Wines and Wineries on The Matakana Coast

Matakana is New Zealand’s smallest wine area.The vineyards in the Matakana grow grapes to suit each vineyard’s  “terroir”, a combination of local climate and soil type, and each winery creates distinctively styled wines.

Driving north from Mahurangi West Wing Bed and Breakfast accommodation on your winery tour, you’ll first find yourself at Ransom Wines. With its contemporary  architecture and captivating views this is a fabulous winery to visit and while away some time. Visitors to this small family run winery can enjoy, among other wines at the cellar door, New Zealand’s first Carmenère. You should begin your day with one of fabulous platter for which Ransom’s are famous. This is served with matched wine.

If you are still hungry then lunch at the Mahurangi River Winery and Restaurant might be the next thing on your list. The vineyard lies in a valley between the Mahurangi River and Kawau Bay. The restaurant sits high on a hill and offers lovely views. From there you can choose delicious fresh local food from their a la carte menu. Mahurangi River produces a range of  hand made Chardonnay, Syrah and Bordeaux style red wines.
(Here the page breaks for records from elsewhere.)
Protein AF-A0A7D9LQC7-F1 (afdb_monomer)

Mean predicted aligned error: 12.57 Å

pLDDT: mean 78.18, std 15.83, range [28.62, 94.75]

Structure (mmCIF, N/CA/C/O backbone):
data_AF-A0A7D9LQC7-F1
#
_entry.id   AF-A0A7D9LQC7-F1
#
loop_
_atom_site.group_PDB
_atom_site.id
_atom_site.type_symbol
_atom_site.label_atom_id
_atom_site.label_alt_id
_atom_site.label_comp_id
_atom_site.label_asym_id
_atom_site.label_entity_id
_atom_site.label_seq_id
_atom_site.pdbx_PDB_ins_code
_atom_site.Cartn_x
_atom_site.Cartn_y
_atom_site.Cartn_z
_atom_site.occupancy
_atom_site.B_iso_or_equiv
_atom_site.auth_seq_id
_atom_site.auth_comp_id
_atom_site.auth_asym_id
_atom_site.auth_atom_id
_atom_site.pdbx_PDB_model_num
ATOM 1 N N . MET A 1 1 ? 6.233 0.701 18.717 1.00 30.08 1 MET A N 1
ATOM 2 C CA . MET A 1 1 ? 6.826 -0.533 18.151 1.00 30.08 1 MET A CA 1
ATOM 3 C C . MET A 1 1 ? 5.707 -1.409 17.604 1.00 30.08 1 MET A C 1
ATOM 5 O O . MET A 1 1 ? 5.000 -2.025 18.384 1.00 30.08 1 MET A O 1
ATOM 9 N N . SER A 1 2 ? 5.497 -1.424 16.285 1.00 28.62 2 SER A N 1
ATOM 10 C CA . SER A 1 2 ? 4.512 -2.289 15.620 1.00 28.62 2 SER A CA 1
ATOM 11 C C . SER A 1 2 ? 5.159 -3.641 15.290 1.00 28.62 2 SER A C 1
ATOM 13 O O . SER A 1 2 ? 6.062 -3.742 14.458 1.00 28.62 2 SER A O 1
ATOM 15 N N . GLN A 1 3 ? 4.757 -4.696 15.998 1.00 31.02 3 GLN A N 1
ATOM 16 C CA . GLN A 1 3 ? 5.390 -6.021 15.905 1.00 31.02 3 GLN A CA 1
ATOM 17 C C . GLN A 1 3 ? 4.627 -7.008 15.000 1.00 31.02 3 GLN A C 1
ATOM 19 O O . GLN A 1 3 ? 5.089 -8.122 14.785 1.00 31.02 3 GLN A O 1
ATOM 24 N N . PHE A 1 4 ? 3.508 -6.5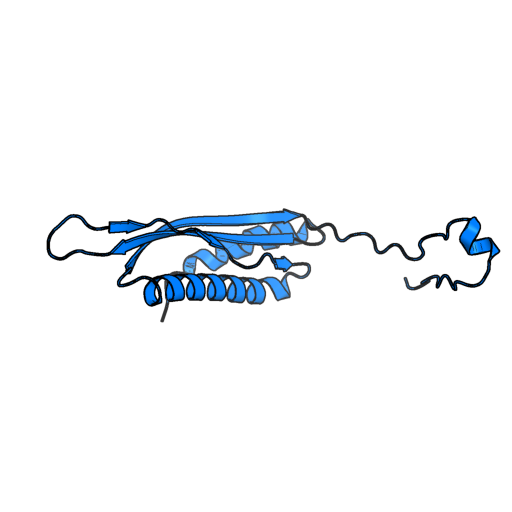97 14.397 1.00 38.97 4 PHE A N 1
ATOM 25 C CA . PHE A 1 4 ? 2.589 -7.526 13.730 1.00 38.97 4 PHE A CA 1
ATOM 26 C C . PHE A 1 4 ? 2.979 -7.930 12.290 1.00 38.97 4 PHE A C 1
ATOM 28 O O . PHE A 1 4 ? 2.582 -8.991 11.820 1.00 38.97 4 PHE A O 1
ATOM 35 N N . LEU A 1 5 ? 3.812 -7.153 11.584 1.00 41.72 5 LEU A N 1
ATOM 36 C CA . LEU A 1 5 ? 4.162 -7.452 10.180 1.00 41.72 5 LEU A CA 1
ATOM 37 C C . LEU A 1 5 ? 5.417 -8.325 10.010 1.00 41.72 5 LEU A C 1
ATOM 39 O O . LEU A 1 5 ? 5.637 -8.896 8.946 1.00 41.72 5 LEU A O 1
ATOM 43 N N . ARG A 1 6 ? 6.240 -8.481 11.053 1.00 37.03 6 ARG A N 1
ATOM 44 C CA . ARG A 1 6 ? 7.597 -9.044 10.911 1.00 37.03 6 ARG A CA 1
ATOM 45 C C . ARG A 1 6 ? 7.618 -10.533 10.530 1.00 37.03 6 ARG A C 1
ATOM 47 O O . ARG A 1 6 ? 8.576 -10.981 9.909 1.00 37.03 6 ARG A O 1
ATOM 54 N N . GLY A 1 7 ? 6.563 -11.281 10.868 1.00 37.09 7 GLY A N 1
ATOM 55 C CA . GLY A 1 7 ? 6.466 -12.723 10.608 1.00 37.09 7 GLY A CA 1
ATOM 56 C C . GLY A 1 7 ? 5.945 -13.096 9.215 1.00 37.09 7 GLY A C 1
ATOM 57 O O . GLY A 1 7 ? 6.425 -14.061 8.629 1.00 37.09 7 GLY A O 1
ATOM 58 N N . LYS A 1 8 ? 5.003 -12.322 8.652 1.00 50.50 8 LYS A N 1
ATOM 59 C CA . LYS A 1 8 ? 4.400 -12.610 7.334 1.00 50.50 8 LYS A CA 1
ATOM 60 C C . LYS A 1 8 ? 5.145 -11.964 6.160 1.00 50.50 8 LYS A C 1
ATOM 62 O O . LYS A 1 8 ? 4.969 -12.397 5.027 1.00 50.50 8 LYS A O 1
ATOM 67 N N . SER A 1 9 ? 6.019 -10.983 6.408 1.00 51.44 9 SER A N 1
ATOM 68 C CA . SER A 1 9 ? 6.780 -10.325 5.334 1.00 51.44 9 SER A CA 1
ATOM 69 C C . SER A 1 9 ? 7.656 -11.288 4.536 1.00 51.44 9 SER A C 1
ATOM 71 O O . SER A 1 9 ? 7.751 -11.139 3.325 1.00 51.44 9 SER A O 1
ATOM 73 N N . LYS A 1 10 ? 8.275 -12.295 5.170 1.00 53.38 10 LYS A N 1
ATOM 74 C CA . LYS A 1 10 ? 9.179 -13.214 4.456 1.00 53.38 10 LYS A CA 1
ATOM 75 C C . LYS A 1 10 ? 8.440 -14.053 3.413 1.00 53.38 10 LYS A C 1
ATOM 77 O O . LYS A 1 10 ? 8.880 -14.114 2.273 1.00 53.38 10 LYS A O 1
ATOM 82 N N . SER A 1 11 ? 7.300 -14.647 3.764 1.00 53.59 11 SER A N 1
ATOM 83 C CA . SER A 1 11 ? 6.494 -15.435 2.820 1.00 53.59 11 SER A CA 1
ATOM 84 C C . SER A 1 11 ? 5.887 -14.571 1.712 1.00 53.59 11 SER A C 1
ATOM 86 O O . SER A 1 11 ? 5.886 -14.985 0.553 1.00 53.59 11 SER A O 1
ATOM 88 N N . ILE A 1 12 ? 5.459 -13.347 2.042 1.00 58.31 12 ILE A N 1
ATOM 89 C CA . ILE A 1 12 ? 4.950 -12.373 1.065 1.00 58.31 12 ILE A CA 1
ATOM 90 C C . ILE A 1 12 ? 6.056 -11.872 0.127 1.00 58.31 12 ILE A C 1
ATOM 92 O O . ILE A 1 12 ? 5.758 -11.551 -1.011 1.00 58.31 12 ILE A O 1
ATOM 96 N N . LEU A 1 13 ? 7.321 -11.813 0.554 1.00 58.34 13 LEU A N 1
ATOM 97 C CA . LEU A 1 13 ? 8.453 -11.413 -0.295 1.00 58.34 13 LEU A CA 1
ATOM 98 C C . LEU A 1 13 ? 8.943 -12.544 -1.207 1.00 58.34 13 LEU A C 1
ATOM 100 O O . LEU A 1 13 ? 9.350 -12.284 -2.338 1.00 58.34 13 LEU A O 1
ATOM 104 N N . ILE A 1 14 ? 8.890 -13.795 -0.745 1.00 58.44 14 ILE A N 1
ATOM 105 C CA . ILE A 1 14 ? 9.356 -14.958 -1.516 1.00 58.44 14 ILE A CA 1
ATOM 106 C C . ILE A 1 14 ? 8.507 -15.167 -2.777 1.00 58.44 14 ILE A C 1
ATOM 108 O O . ILE A 1 14 ? 9.052 -15.437 -3.848 1.00 58.44 14 ILE A O 1
ATOM 112 N N . HIS A 1 15 ? 7.184 -15.022 -2.672 1.00 63.97 15 HIS A N 1
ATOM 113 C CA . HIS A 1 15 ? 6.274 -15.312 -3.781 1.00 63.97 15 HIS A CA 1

After lunch you may need a bit of a walk so why not check out the wonderful Brick Bay Sculpture Trail at Brick Bay Wines where you will find an display of around 40 sculpture works along a 2 km track and their outdoor gallery. These sculptures are always changing o there is always something new to see. At The Glass House, their tasting room, you can taste Pinot Gris, vibrant Rosés and intense Bordeaux-style red wine blends.

You may now need a “pick-me-up” coffee so you could finish your tour at Omaha Bay Wines. Omaha Bay is a family owned boutique vineyard and winery, overlooking the Hauraki Gulf to Little Barrier Island. Sit back and enjoy the view!